This may take the form of generating an average value, a median
value, or of using a fault-tolerant algorithm (FTA), for example.
Such an FTA is based on discarding extreme values of the input
values, and performing a type of averaging of the remaining values.
This averaging may be performed for the entire set of the remaining
values or preferably for a subset that is easily formed in
hardware. In this case, it is not always necessary to actually
compare the values. For example, in the averaging operation, it may
merely be necessary to add and divide; FTM, FTA or median require a
partial sorting. If appropriate, an error signal may optionally be
output here as well, given sufficiently high extreme values.

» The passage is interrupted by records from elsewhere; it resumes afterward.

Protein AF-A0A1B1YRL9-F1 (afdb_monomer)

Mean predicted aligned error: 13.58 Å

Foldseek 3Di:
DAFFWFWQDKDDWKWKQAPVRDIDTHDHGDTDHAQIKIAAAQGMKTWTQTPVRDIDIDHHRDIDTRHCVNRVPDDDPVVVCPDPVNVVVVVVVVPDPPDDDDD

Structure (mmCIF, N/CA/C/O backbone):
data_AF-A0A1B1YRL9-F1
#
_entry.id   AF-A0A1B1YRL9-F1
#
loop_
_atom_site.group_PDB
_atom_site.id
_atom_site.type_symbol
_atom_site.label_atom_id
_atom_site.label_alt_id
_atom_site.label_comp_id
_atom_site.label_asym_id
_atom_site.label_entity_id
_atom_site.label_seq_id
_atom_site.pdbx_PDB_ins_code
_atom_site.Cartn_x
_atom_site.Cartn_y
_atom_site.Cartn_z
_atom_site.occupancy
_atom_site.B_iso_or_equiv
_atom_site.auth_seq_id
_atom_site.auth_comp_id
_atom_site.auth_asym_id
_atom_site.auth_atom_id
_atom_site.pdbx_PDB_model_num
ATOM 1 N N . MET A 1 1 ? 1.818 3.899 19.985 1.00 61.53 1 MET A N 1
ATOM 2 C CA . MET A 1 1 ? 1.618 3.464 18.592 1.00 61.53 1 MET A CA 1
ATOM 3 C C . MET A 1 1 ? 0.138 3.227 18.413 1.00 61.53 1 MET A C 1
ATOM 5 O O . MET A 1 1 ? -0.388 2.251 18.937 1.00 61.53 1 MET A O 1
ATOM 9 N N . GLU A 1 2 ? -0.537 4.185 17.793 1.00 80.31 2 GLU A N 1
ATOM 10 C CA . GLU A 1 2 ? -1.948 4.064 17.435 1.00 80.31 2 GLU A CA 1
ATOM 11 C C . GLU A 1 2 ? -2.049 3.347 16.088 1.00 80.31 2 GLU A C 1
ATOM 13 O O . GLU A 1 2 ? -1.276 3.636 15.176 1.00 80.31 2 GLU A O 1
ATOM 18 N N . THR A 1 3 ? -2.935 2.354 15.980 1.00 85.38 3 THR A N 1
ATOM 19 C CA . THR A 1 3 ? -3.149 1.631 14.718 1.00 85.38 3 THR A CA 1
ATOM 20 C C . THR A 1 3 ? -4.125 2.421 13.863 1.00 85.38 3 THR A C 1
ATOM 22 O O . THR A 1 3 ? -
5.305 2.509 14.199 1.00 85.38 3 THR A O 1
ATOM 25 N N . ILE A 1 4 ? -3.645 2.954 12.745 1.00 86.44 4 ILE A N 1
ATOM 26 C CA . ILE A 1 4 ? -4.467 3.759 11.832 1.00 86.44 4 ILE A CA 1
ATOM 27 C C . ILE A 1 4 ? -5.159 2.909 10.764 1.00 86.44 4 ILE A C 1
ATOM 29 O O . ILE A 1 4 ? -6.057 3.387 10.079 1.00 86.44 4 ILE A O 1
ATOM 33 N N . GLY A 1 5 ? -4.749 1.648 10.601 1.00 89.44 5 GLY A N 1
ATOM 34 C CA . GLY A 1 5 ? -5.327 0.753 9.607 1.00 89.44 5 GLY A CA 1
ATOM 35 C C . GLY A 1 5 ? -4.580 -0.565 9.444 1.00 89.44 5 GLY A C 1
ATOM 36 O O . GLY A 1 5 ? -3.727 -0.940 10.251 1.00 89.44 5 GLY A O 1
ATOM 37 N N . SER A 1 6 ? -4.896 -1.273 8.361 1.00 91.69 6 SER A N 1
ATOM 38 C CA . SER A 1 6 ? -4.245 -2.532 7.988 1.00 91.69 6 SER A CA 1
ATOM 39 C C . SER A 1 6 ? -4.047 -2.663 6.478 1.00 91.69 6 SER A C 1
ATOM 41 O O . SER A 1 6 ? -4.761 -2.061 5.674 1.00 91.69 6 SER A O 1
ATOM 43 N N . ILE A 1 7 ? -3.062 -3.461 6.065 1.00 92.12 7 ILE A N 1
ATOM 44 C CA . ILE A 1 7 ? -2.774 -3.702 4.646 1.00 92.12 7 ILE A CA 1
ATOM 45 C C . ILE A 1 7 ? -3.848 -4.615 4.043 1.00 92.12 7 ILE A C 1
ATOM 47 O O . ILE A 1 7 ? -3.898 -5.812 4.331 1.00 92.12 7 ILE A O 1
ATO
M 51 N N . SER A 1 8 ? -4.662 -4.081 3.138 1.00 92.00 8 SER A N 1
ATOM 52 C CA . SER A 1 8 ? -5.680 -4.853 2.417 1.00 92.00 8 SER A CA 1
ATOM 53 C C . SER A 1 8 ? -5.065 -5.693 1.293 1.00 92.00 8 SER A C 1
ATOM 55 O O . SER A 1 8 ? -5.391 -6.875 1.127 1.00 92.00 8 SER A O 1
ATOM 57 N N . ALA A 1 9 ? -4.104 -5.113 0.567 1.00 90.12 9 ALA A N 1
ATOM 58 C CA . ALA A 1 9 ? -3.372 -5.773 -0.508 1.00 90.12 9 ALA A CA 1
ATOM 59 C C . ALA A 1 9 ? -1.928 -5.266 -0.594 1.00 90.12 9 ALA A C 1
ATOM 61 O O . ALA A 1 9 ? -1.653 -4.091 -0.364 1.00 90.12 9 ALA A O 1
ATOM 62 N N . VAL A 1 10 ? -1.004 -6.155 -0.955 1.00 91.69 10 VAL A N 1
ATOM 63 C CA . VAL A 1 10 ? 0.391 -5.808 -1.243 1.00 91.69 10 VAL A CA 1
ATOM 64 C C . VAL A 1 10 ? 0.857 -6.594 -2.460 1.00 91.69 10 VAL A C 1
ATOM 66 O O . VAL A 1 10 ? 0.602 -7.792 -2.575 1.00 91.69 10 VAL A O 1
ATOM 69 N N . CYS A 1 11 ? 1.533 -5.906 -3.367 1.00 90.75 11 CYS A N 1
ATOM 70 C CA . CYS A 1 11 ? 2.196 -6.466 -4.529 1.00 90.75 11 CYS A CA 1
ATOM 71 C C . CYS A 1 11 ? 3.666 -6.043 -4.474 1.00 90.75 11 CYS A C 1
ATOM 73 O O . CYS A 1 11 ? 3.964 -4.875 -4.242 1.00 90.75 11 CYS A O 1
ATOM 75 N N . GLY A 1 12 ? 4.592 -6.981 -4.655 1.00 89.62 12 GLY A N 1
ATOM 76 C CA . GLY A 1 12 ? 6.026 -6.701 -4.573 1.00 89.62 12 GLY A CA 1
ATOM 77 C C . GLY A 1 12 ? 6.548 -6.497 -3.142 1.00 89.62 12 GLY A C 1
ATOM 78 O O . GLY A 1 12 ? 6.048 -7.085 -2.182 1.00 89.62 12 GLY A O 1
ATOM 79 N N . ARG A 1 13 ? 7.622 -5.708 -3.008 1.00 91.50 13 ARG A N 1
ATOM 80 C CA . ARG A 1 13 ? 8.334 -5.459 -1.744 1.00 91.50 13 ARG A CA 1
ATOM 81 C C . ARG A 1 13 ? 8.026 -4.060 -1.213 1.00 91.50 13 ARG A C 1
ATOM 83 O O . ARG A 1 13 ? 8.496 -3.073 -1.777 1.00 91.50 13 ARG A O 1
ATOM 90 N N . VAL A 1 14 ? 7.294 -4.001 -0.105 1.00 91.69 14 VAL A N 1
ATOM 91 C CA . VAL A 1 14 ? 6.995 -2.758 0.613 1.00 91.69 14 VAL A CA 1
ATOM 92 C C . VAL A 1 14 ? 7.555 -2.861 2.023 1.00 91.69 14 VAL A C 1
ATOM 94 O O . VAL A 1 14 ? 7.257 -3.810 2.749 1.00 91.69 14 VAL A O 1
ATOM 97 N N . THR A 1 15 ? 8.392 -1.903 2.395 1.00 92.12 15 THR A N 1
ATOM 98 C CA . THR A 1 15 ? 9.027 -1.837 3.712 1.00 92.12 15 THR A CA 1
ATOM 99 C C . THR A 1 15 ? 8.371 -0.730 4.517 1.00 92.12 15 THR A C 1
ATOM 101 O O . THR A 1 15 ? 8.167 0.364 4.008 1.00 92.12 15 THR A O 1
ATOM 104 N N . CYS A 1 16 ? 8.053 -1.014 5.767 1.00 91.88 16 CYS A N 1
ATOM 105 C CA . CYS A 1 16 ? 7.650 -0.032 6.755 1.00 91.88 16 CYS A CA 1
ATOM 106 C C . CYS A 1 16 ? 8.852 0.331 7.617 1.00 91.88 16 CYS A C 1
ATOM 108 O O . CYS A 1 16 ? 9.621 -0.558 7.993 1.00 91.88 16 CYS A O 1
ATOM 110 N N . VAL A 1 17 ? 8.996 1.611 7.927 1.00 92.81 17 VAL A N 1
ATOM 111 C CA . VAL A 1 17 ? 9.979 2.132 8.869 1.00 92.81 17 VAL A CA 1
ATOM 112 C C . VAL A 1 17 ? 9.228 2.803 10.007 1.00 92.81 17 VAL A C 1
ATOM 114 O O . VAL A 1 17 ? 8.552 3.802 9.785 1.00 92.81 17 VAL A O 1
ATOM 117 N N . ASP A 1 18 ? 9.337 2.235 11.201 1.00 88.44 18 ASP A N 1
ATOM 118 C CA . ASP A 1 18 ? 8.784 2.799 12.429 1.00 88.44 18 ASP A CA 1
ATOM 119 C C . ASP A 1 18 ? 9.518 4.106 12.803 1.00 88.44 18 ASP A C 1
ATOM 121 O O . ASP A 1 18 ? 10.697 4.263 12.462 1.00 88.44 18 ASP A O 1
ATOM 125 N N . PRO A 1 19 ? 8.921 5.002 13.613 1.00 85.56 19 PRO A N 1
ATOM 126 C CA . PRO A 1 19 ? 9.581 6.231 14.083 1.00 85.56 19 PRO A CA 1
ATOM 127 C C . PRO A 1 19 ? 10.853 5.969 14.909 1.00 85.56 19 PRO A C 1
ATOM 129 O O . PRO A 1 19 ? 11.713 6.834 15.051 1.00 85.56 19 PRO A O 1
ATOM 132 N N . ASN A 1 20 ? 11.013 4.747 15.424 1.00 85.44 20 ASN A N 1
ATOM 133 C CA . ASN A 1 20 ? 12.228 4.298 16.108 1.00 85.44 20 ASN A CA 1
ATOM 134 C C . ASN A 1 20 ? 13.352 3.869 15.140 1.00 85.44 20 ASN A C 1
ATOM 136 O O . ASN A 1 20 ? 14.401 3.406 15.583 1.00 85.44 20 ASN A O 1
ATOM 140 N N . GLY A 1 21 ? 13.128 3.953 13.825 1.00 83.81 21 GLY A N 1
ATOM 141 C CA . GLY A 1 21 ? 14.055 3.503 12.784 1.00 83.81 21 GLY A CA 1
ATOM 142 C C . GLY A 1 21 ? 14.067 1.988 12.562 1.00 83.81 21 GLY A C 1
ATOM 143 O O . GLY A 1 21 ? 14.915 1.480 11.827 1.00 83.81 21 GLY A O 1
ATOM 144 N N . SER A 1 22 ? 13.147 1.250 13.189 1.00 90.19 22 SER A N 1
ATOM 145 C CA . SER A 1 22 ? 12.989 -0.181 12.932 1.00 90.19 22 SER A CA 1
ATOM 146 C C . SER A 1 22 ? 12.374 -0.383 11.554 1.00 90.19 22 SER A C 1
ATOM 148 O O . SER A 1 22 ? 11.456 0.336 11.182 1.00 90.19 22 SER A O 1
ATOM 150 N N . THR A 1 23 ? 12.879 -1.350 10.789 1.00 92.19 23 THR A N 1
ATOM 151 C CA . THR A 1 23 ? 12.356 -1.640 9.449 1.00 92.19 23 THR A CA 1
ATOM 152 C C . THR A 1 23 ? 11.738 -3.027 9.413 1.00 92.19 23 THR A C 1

[0050] For the sake of brevity, these various mentioned options for
processing a plurality of signals to form one signal are referred
to as comparison operations. Thus, the task of the processing logic
is to establish the exact form of the comparison operation for each
output signal, and thus also for the corresponding input signals.
In the following, this task is referred to as the second function
of the processing logic. In the following, the identification of
faulty execution units that is thereby normally possible is
referred to as the first function of the processing logic.
[0051] The combination of the information of switching circuit
logic N110 (i.e., the function mentioned above) and of the
processing logic (i.e., the establishment of the comparison
operation per output signal, i.e., per functional value) is the
mode information, and this information establishes the mode. In the
general case, this information is naturally multi-valued, i.e., not
representable by only one logic bit. Not all theoretically possible
modes are practical in a given implementation; preferably, the
number of permitted modes will be limited. Note that, in the case
of only two execution units, where there is only one compare mode,
the entire information may be condensed into only one logic
bit.
[0052] A switch from a performance mode to a compare mode is
generally characterized by the fact that execution units, which are
mapped to different outputs in the performance mode, are mapped to
the same output in the compare mode. This is preferably implemented
by providing a subsystem of execution units, in which in the
performance mode all input signals N14i, which are to be considered
in the subsystem, are directly switched to corresponding output
signals N16i, while in the compare mode they are all mapped to one
output. Alternatively, such a switchover operation may also be
implemented by altering pairings. This demonstrates that it is
generally not possible to speak of the performance mode and the
compare mode, although, in a given embodiment of the present
invention, the set of permitted modes may be limited in such a way
that this is the case. However, it is always possible to speak of a
switch from performance mode to compare mode (and vice versa).
[0053] The following describes how under certain conditions it is
possible to increase the yield in the manufacturing process of
semiconductor structural elements, e.g., AC, with the aid of such a
switchover and compare component and some other elements.
[0054] The following roughly outlines the basic idea:
[0055] The structural element, for example a .mu.C, has more
execution units than are required in operation.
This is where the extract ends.